## What needs to be done
Your answer must consist of exactly the lines below, starting with the line with "ATOM 239 N N" and going on through the line with "ATOM 249 O O", and nothing else.

(Saved data entries)
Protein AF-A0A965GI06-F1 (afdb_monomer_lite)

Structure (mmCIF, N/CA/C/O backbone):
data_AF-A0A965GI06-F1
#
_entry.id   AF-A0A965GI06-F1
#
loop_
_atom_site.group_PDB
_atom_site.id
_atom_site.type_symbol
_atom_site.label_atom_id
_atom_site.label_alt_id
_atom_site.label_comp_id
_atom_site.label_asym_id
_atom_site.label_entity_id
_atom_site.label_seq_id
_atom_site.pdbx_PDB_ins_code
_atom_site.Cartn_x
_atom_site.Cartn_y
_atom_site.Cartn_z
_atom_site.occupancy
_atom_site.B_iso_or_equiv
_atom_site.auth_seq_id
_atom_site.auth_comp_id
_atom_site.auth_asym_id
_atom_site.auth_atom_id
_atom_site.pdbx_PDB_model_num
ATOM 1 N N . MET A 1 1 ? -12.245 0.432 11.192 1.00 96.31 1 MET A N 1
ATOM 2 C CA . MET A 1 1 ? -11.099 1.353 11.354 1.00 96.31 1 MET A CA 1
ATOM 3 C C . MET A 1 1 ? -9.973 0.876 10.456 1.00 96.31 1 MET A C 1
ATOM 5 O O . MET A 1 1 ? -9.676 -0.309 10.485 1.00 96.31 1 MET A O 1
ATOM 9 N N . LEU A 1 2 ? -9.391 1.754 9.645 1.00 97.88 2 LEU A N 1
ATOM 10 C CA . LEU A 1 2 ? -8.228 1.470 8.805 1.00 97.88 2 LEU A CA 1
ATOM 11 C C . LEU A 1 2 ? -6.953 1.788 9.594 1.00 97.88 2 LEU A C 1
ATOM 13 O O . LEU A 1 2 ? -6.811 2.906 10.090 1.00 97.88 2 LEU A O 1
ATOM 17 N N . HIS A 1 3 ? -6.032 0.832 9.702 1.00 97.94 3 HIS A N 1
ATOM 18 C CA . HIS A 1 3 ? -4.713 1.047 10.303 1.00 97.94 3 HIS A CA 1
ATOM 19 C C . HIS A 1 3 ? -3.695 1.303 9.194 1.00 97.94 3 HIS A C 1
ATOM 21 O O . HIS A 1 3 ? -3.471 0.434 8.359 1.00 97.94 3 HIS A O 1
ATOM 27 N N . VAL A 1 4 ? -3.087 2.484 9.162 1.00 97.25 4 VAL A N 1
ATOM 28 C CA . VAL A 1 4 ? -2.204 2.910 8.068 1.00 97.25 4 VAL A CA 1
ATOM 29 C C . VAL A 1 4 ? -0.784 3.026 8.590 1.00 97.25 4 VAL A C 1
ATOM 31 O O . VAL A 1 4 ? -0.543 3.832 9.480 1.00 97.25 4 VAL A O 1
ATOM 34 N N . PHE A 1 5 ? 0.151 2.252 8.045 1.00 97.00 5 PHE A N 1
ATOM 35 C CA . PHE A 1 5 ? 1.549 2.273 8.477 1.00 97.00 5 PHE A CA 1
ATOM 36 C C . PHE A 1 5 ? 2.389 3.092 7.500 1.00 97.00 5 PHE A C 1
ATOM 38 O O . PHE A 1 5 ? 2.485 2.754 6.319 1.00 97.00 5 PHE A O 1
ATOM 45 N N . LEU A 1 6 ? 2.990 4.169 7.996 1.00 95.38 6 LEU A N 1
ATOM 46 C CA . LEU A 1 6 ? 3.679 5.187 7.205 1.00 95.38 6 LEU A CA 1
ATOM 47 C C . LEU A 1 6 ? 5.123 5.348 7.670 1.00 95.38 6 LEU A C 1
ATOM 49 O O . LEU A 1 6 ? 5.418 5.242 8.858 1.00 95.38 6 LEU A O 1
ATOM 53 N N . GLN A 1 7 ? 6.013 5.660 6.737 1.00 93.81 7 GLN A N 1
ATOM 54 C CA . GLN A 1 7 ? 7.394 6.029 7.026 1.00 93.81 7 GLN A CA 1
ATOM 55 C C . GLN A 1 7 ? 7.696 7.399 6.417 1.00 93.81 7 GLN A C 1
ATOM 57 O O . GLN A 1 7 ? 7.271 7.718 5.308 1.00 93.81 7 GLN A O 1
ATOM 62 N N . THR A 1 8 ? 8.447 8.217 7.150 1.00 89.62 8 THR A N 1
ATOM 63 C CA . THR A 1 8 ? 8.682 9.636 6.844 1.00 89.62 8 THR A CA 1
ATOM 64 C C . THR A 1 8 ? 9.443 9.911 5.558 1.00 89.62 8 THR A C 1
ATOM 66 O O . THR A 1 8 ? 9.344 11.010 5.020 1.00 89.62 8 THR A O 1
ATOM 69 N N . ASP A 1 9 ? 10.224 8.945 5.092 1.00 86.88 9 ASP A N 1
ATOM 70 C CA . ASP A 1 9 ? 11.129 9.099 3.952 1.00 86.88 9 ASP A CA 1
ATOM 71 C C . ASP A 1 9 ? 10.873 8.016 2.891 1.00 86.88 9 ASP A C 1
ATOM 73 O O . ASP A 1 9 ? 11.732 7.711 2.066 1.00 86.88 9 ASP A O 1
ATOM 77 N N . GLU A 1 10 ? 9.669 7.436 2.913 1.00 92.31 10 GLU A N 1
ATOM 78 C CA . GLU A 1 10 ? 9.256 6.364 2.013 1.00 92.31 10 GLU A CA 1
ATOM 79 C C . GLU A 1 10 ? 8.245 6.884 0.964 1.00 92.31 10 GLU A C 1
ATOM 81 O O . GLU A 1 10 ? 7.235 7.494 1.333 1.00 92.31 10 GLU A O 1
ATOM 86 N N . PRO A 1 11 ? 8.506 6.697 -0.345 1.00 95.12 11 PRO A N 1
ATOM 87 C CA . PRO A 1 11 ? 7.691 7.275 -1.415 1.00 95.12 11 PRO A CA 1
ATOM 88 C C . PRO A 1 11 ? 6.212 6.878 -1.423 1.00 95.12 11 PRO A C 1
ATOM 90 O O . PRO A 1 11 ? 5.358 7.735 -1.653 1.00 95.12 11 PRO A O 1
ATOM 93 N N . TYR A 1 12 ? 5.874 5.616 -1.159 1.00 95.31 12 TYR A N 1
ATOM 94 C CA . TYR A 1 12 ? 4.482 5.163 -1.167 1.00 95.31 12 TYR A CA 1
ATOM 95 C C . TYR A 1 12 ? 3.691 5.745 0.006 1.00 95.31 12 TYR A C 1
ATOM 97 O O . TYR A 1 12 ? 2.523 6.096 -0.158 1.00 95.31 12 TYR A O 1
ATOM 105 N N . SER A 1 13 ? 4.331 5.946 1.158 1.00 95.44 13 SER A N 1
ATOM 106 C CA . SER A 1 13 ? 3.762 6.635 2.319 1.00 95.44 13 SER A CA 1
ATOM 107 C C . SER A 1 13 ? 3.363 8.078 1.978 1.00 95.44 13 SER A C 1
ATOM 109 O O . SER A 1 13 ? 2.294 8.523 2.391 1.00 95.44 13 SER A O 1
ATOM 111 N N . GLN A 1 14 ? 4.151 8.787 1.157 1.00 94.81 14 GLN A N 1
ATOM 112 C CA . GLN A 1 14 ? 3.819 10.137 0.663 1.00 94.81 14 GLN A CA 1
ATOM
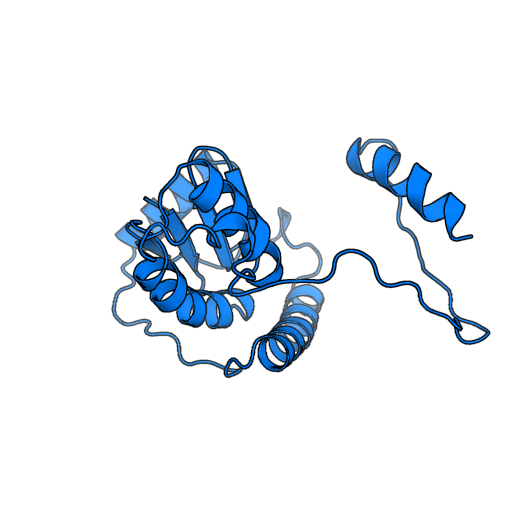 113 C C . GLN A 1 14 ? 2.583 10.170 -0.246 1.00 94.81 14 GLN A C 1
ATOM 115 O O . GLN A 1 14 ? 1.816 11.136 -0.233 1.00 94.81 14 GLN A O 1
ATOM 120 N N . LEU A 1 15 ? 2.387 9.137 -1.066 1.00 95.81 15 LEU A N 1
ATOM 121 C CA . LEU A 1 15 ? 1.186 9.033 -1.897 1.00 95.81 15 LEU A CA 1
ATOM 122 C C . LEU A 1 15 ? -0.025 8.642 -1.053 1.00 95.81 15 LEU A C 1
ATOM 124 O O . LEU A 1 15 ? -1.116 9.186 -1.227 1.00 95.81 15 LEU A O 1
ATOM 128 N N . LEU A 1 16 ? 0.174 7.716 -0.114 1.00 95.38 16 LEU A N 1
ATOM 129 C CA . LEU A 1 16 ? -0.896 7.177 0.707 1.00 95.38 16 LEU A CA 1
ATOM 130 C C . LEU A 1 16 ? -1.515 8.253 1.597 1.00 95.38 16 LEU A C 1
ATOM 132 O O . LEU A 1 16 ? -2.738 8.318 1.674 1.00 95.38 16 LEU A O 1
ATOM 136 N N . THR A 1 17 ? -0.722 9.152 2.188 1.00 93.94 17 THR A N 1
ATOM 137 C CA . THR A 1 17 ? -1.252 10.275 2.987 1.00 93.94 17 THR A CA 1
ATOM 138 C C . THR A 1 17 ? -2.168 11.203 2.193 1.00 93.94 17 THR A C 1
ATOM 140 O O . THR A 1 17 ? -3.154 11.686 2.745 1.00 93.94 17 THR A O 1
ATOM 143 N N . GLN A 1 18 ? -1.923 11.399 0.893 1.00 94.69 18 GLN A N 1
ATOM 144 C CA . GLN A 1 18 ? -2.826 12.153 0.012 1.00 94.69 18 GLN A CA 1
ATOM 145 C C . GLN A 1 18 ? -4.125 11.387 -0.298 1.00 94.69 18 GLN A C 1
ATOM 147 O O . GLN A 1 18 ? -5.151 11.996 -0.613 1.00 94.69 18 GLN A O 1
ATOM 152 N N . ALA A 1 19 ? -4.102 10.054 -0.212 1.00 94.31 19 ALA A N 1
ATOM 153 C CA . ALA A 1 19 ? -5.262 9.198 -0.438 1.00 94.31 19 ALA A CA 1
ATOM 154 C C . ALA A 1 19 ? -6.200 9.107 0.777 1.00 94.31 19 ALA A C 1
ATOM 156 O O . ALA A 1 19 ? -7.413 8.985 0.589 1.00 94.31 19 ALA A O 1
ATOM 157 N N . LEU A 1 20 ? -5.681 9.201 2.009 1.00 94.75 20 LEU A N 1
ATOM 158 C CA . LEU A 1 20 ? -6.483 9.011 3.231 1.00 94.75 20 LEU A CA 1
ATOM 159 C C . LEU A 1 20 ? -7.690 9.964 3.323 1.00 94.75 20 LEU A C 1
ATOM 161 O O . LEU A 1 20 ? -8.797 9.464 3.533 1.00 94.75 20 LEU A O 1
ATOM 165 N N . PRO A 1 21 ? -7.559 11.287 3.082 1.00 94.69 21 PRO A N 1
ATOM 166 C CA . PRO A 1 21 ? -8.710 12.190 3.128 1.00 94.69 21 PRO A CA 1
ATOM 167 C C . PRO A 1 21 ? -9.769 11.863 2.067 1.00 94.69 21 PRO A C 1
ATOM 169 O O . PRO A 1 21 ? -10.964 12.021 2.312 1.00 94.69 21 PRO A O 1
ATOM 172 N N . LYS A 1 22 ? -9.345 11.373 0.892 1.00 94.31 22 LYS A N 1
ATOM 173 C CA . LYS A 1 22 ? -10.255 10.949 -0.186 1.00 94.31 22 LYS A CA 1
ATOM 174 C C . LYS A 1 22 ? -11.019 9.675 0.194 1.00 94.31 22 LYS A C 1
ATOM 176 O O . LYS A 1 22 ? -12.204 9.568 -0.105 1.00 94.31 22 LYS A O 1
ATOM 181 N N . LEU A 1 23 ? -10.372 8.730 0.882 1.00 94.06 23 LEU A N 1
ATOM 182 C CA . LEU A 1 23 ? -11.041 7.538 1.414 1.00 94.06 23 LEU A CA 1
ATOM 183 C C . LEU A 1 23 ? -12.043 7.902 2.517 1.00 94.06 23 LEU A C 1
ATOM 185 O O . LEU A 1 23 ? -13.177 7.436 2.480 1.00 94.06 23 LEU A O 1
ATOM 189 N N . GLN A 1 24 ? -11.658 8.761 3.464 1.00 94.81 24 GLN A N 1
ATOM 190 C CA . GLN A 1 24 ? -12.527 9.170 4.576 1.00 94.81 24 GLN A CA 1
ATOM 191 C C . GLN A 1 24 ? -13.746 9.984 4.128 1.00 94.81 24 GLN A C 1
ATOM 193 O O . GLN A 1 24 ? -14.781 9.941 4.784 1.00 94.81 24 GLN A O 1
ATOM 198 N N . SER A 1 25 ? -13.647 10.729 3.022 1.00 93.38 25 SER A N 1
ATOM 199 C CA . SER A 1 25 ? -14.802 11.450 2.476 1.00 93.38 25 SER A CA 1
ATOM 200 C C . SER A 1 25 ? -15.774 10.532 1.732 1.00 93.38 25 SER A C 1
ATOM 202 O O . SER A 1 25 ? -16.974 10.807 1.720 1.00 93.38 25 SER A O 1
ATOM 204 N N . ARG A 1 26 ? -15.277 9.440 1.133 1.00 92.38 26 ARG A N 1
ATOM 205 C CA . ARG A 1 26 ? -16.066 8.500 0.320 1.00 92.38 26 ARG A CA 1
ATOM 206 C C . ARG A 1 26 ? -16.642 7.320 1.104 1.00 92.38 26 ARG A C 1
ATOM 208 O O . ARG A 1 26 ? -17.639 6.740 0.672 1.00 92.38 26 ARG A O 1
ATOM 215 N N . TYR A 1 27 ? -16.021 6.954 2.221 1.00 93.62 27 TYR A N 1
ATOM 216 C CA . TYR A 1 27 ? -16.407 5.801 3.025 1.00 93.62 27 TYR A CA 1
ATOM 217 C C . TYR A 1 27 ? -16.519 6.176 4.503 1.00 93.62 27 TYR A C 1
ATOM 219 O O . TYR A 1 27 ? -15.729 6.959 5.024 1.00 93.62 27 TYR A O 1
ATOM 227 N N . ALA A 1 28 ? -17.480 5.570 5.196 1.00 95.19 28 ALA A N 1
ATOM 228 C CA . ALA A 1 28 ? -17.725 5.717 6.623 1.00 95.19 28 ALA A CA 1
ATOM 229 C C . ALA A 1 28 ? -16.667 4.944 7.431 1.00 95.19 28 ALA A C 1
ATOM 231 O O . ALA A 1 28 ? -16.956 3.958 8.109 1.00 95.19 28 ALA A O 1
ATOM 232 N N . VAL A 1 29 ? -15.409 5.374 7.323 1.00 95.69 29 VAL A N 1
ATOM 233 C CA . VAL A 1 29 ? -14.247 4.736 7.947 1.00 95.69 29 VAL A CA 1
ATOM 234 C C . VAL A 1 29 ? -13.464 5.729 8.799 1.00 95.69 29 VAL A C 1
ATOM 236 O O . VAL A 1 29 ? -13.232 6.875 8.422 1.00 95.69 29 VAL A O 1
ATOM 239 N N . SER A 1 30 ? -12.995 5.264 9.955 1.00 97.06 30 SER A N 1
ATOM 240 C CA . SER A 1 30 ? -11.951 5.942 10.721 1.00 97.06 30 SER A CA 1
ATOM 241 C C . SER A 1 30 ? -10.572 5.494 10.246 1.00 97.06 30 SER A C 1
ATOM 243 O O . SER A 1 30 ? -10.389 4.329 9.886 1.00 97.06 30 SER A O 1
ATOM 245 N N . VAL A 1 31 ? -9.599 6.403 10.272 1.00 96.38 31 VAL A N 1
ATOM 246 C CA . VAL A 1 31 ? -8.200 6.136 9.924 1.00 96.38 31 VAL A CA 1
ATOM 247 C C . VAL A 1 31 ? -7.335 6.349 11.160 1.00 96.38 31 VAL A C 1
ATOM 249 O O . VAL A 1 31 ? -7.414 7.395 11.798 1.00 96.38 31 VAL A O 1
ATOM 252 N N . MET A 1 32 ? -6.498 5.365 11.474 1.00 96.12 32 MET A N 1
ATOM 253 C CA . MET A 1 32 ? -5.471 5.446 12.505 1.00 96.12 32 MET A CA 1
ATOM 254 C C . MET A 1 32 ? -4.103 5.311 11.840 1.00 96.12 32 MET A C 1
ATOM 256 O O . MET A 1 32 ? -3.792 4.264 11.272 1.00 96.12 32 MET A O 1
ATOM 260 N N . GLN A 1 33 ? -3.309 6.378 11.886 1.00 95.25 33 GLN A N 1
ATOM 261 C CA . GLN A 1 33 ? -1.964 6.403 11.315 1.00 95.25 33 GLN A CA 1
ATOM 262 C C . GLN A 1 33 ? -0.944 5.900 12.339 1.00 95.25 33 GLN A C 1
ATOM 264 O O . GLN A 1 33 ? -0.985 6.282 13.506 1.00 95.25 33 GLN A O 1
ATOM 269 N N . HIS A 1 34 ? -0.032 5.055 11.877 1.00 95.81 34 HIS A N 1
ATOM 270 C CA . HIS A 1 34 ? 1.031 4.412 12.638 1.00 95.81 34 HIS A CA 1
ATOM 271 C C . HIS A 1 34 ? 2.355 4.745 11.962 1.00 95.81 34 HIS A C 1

## Solution to the problem
ATOM 239 N N . SER A 1 30 ? -12.995 5.264 9.955 1.00 97.06 30 SER A N 1
ATOM 240 C CA . SER A 1 30 ? -11.951 5.942 10.721 1.00 97.06 30 SER A CA 1
ATOM 241 C C . SER A 1 30 ? -10.572 5.494 10.246 1.00 97.06 30 SER A C 1
ATOM 243 O O . SER A 1 30 ? -10.389 4.329 9.886 1.00 97.06 30 SER A O 1
ATOM 245 N N . VAL A 1 31 ? -9.599 6.403 10.272 1.00 96.38 31 VAL A N 1
ATOM 246 C CA . VAL A 1 31 ? -8.200 6.136 9.924 1.00 96.38 31 VAL A CA 1
ATOM 247 C C . VAL A 1 31 ? -7.335 6.349 11.160 1.00 96.38 31 VAL A C 1
ATOM 249 O O . VAL A 1 31 ? -7.414 7.395 11.798 1.00 96.38 31 VAL A O 1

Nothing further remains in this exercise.